START Material for this exercise

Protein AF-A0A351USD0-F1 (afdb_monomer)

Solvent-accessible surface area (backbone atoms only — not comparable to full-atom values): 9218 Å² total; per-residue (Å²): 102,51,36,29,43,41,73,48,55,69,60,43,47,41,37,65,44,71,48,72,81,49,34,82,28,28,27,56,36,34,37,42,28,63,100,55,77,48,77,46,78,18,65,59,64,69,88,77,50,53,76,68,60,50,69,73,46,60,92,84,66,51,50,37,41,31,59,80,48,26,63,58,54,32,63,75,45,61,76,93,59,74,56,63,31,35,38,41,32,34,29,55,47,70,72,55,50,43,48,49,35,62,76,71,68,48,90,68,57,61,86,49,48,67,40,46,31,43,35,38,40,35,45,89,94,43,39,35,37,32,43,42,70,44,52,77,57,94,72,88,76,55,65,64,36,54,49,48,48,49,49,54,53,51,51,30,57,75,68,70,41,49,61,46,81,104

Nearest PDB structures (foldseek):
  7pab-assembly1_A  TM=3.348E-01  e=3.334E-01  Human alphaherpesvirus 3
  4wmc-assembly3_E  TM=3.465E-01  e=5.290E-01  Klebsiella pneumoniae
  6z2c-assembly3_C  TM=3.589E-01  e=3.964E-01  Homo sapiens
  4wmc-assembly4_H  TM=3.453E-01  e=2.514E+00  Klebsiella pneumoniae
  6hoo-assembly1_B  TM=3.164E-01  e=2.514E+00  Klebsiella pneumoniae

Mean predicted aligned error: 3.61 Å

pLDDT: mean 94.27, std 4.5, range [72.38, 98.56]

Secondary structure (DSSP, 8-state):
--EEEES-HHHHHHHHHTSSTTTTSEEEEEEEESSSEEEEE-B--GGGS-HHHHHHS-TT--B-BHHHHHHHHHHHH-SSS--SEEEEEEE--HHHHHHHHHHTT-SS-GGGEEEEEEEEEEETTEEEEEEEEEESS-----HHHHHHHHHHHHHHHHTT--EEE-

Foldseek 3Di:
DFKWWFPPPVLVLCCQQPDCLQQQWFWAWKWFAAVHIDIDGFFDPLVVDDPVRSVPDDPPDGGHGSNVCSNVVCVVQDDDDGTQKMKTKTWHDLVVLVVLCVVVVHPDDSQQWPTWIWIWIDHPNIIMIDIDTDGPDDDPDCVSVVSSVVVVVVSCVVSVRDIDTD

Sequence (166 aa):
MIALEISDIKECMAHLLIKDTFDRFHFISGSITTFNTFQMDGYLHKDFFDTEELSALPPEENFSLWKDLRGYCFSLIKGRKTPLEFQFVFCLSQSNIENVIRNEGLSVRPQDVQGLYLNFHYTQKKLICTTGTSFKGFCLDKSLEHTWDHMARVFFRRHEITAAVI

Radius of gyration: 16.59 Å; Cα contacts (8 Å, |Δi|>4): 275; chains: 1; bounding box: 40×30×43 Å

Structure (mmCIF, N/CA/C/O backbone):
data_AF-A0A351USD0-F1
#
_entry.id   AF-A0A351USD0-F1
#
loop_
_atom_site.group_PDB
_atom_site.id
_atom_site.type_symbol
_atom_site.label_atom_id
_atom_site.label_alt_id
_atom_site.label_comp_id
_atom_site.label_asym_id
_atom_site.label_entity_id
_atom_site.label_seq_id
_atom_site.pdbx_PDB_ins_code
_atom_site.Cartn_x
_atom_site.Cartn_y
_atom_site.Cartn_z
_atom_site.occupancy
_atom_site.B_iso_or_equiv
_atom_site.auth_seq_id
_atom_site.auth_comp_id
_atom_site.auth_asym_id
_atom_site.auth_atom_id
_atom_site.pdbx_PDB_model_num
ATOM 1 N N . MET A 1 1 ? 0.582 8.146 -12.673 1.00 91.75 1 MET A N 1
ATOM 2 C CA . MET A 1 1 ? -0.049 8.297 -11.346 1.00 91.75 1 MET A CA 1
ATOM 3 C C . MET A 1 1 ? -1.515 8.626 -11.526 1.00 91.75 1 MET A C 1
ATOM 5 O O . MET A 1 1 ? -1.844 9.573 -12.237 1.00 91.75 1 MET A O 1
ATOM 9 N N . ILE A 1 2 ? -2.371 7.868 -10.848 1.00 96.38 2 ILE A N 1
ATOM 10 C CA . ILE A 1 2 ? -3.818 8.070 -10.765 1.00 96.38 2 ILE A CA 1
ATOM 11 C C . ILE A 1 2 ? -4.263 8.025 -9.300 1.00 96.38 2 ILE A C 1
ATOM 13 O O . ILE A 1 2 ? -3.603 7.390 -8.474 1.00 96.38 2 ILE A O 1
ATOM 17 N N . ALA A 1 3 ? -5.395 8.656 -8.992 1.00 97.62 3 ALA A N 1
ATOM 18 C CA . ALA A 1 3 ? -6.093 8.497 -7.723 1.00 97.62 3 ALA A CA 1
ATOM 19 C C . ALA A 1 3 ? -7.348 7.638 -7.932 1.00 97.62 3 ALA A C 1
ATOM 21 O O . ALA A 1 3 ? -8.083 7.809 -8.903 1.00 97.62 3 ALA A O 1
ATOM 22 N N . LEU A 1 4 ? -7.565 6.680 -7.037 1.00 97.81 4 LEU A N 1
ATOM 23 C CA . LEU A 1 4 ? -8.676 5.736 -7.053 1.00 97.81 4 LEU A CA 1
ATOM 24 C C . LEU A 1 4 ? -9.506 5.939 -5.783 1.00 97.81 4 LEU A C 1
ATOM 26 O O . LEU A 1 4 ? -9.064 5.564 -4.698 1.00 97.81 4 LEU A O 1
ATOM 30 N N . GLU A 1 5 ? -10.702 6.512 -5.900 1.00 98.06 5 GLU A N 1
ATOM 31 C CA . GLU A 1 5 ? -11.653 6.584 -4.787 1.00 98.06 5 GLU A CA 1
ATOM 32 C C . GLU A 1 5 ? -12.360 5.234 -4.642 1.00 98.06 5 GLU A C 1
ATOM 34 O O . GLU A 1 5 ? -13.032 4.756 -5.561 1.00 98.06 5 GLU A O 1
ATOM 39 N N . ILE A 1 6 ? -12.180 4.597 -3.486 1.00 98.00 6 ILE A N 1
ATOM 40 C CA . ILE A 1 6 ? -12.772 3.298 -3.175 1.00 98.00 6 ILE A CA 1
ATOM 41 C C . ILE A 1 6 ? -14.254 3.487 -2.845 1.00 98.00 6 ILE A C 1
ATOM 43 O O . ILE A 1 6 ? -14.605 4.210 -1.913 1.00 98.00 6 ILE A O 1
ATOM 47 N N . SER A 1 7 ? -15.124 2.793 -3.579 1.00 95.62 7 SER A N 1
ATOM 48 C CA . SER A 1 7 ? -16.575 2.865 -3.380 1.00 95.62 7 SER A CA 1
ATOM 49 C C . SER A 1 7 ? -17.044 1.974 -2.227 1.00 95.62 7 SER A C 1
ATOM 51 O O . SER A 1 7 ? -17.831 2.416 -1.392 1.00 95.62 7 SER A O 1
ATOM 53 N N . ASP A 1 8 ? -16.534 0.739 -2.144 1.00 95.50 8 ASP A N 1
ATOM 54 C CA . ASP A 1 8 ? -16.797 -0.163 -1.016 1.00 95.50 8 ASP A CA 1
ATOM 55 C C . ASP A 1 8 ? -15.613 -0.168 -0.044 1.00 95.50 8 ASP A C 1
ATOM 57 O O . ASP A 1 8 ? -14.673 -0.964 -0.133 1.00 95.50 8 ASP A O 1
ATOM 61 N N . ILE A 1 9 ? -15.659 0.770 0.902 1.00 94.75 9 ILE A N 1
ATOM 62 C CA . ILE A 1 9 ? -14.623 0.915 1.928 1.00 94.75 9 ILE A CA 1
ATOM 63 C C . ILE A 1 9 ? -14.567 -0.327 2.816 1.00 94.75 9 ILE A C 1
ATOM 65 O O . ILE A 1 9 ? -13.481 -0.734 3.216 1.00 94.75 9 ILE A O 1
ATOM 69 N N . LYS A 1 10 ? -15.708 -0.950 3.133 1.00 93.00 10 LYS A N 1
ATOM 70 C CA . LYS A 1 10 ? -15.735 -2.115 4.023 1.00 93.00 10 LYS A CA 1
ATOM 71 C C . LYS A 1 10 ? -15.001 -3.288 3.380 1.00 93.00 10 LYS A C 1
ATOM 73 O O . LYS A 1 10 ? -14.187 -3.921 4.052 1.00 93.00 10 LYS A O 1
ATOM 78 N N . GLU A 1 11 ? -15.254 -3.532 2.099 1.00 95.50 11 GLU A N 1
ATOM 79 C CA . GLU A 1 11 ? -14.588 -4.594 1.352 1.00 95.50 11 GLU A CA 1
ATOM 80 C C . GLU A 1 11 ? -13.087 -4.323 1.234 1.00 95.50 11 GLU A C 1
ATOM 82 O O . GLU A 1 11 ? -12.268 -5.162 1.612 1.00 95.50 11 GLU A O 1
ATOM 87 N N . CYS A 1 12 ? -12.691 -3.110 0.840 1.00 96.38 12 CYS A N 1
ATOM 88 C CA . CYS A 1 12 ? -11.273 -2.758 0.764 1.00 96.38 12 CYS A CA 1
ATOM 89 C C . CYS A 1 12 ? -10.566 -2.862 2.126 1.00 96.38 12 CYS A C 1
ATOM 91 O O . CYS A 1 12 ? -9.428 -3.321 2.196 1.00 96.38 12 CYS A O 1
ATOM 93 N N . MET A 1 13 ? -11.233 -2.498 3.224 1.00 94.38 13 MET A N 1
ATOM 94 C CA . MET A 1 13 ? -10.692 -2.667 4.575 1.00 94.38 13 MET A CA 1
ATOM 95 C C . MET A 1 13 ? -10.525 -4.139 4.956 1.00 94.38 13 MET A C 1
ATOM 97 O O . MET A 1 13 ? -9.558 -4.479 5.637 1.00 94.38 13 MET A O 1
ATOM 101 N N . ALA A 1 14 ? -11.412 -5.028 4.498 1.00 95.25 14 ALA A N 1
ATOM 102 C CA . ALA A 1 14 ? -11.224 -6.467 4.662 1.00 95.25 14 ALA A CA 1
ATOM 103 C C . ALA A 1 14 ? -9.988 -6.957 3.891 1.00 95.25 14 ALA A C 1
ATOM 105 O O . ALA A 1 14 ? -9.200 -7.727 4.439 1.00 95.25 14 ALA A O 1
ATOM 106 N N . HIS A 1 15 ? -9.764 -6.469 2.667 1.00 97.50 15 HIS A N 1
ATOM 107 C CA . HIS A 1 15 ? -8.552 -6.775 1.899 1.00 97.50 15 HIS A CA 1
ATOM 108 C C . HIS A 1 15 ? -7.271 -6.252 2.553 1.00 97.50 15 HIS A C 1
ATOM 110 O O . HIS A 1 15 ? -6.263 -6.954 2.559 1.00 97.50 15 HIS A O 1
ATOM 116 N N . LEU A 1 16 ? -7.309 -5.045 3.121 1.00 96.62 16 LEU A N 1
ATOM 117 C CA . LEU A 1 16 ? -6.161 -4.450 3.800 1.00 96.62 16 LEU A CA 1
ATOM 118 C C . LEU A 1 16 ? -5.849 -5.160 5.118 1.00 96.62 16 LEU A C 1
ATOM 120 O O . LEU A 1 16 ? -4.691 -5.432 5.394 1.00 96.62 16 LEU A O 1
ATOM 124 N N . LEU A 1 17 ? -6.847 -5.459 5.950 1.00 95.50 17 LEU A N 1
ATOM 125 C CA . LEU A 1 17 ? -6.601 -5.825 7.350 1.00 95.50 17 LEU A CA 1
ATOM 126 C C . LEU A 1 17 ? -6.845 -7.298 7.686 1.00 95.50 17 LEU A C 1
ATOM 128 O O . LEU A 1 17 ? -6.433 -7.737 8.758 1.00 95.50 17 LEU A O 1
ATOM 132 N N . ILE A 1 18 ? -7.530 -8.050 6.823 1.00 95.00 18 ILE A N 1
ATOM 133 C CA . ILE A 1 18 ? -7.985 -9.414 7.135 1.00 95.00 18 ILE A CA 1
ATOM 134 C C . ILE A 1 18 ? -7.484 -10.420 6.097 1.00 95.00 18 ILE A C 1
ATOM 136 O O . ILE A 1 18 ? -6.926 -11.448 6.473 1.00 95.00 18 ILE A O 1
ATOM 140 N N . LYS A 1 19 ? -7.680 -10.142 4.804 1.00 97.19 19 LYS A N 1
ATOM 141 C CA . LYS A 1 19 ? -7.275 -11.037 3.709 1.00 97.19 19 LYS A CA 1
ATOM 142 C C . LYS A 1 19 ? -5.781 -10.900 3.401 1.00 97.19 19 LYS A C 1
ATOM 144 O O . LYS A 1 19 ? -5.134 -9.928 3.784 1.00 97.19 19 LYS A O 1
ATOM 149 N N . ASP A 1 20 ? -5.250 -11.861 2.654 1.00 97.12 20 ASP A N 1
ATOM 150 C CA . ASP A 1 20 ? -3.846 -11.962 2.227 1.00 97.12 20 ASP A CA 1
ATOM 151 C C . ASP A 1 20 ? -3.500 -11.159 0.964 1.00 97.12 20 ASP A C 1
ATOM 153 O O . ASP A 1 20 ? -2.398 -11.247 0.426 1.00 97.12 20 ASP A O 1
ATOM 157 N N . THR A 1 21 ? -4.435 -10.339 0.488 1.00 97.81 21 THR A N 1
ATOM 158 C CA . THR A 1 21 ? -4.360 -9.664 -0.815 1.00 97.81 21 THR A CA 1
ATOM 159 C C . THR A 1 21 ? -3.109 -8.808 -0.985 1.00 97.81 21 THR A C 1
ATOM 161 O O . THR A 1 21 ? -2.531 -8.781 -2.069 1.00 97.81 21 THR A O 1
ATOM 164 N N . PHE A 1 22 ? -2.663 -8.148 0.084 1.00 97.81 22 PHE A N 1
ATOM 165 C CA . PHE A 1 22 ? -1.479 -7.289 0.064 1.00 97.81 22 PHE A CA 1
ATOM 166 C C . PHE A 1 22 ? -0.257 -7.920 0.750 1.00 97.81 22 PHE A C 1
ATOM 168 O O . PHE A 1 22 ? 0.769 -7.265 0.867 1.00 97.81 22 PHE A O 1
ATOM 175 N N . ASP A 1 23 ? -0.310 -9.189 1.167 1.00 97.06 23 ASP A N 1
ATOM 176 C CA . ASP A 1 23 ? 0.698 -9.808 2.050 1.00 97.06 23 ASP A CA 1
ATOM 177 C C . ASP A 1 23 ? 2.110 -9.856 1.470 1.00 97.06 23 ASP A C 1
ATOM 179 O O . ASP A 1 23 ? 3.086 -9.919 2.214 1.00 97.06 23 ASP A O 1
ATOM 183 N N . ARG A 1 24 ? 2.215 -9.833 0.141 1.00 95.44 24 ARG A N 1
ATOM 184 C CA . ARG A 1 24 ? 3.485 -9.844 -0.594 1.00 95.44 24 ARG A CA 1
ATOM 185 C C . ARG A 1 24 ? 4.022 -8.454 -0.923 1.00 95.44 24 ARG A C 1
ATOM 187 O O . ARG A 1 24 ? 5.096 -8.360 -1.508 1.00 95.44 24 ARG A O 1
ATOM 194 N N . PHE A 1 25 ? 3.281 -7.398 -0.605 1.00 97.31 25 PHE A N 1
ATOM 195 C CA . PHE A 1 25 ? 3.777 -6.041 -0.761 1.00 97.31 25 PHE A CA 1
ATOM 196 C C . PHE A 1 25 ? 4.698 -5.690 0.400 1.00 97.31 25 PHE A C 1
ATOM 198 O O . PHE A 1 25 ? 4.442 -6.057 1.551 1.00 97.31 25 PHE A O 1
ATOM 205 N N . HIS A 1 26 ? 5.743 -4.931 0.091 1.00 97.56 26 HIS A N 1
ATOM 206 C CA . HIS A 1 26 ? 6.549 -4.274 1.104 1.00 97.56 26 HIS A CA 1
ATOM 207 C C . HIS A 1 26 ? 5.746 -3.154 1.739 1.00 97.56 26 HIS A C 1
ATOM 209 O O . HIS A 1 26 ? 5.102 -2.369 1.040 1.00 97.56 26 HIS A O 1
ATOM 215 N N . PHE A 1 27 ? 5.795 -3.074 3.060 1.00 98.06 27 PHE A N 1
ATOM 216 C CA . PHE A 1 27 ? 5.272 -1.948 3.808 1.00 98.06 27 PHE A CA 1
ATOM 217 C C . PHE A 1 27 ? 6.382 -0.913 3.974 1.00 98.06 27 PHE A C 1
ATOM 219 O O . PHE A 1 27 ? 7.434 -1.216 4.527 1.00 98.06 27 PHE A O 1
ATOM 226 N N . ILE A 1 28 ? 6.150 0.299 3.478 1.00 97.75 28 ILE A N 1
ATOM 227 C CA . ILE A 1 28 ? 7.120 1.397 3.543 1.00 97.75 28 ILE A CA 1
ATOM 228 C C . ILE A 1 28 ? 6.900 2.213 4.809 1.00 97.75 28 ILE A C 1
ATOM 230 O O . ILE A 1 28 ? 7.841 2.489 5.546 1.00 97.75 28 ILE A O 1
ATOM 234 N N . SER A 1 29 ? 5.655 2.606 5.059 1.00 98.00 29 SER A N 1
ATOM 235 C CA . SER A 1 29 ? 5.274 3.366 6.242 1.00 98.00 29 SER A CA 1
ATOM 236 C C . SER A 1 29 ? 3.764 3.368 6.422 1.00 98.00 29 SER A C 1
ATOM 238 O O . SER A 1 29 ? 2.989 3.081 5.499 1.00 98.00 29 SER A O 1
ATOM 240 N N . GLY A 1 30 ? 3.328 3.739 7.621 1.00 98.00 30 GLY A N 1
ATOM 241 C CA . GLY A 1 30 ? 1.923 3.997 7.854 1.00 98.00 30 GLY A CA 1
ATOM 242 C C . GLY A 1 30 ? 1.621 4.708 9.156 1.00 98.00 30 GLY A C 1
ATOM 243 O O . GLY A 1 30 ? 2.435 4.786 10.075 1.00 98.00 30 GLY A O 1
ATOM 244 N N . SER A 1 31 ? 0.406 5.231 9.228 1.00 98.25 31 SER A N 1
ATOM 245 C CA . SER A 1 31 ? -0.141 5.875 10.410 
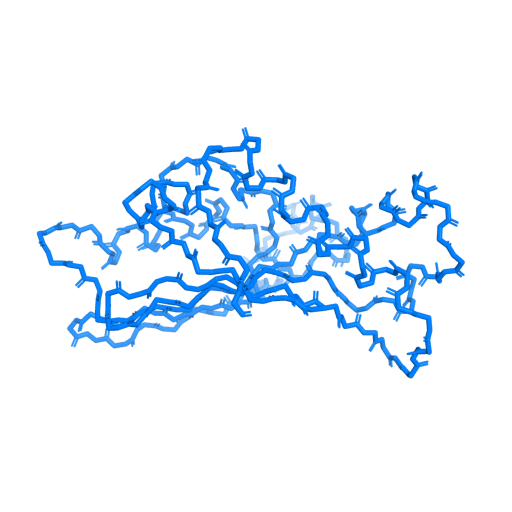1.00 98.25 31 SER A CA 1
ATOM 246 C C . SER A 1 31 ? -1.593 5.470 10.608 1.00 98.25 31 SER A C 1
ATOM 248 O O . SER A 1 31 ? -2.317 5.221 9.647 1.00 98.25 31 SER A O 1
ATOM 250 N N . ILE A 1 32 ? -2.028 5.380 11.861 1.00 97.69 32 ILE A N 1
ATOM 251 C CA . ILE A 1 32 ? -3.422 5.120 12.221 1.00 97.69 32 ILE A CA 1
ATOM 252 C C . ILE A 1 32 ? -3.788 6.073 13.354 1.00 97.69 32 ILE A C 1
ATOM 254 O O . ILE A 1 32 ? -3.181 6.039 14.423 1.00 97.69 32 ILE A O 1
ATOM 258 N N . THR A 1 33 ? -4.815 6.888 13.143 1.00 97.00 33 THR A N 1
ATOM 259 C CA . THR A 1 33 ? -5.346 7.819 14.138 1.00 97.00 33 THR A CA 1
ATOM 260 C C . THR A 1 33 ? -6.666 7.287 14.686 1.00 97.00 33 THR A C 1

END Material for this exercise

Task to carry out: Each line above that contains the string "Klebsiella" should be identified and copied.

Solution:
  4wmc-assembly3_E  TM=3.465E-01  e=5.290E-01  Klebsiella pneumoniae
  4wmc-assembly4_H  TM=3.453E-01  e=2.514E+00  Klebsiella pneumoniae
  6hoo-assembly1_B  TM=3.164E-01  e=2.514E+00  Klebsiella pneumoniae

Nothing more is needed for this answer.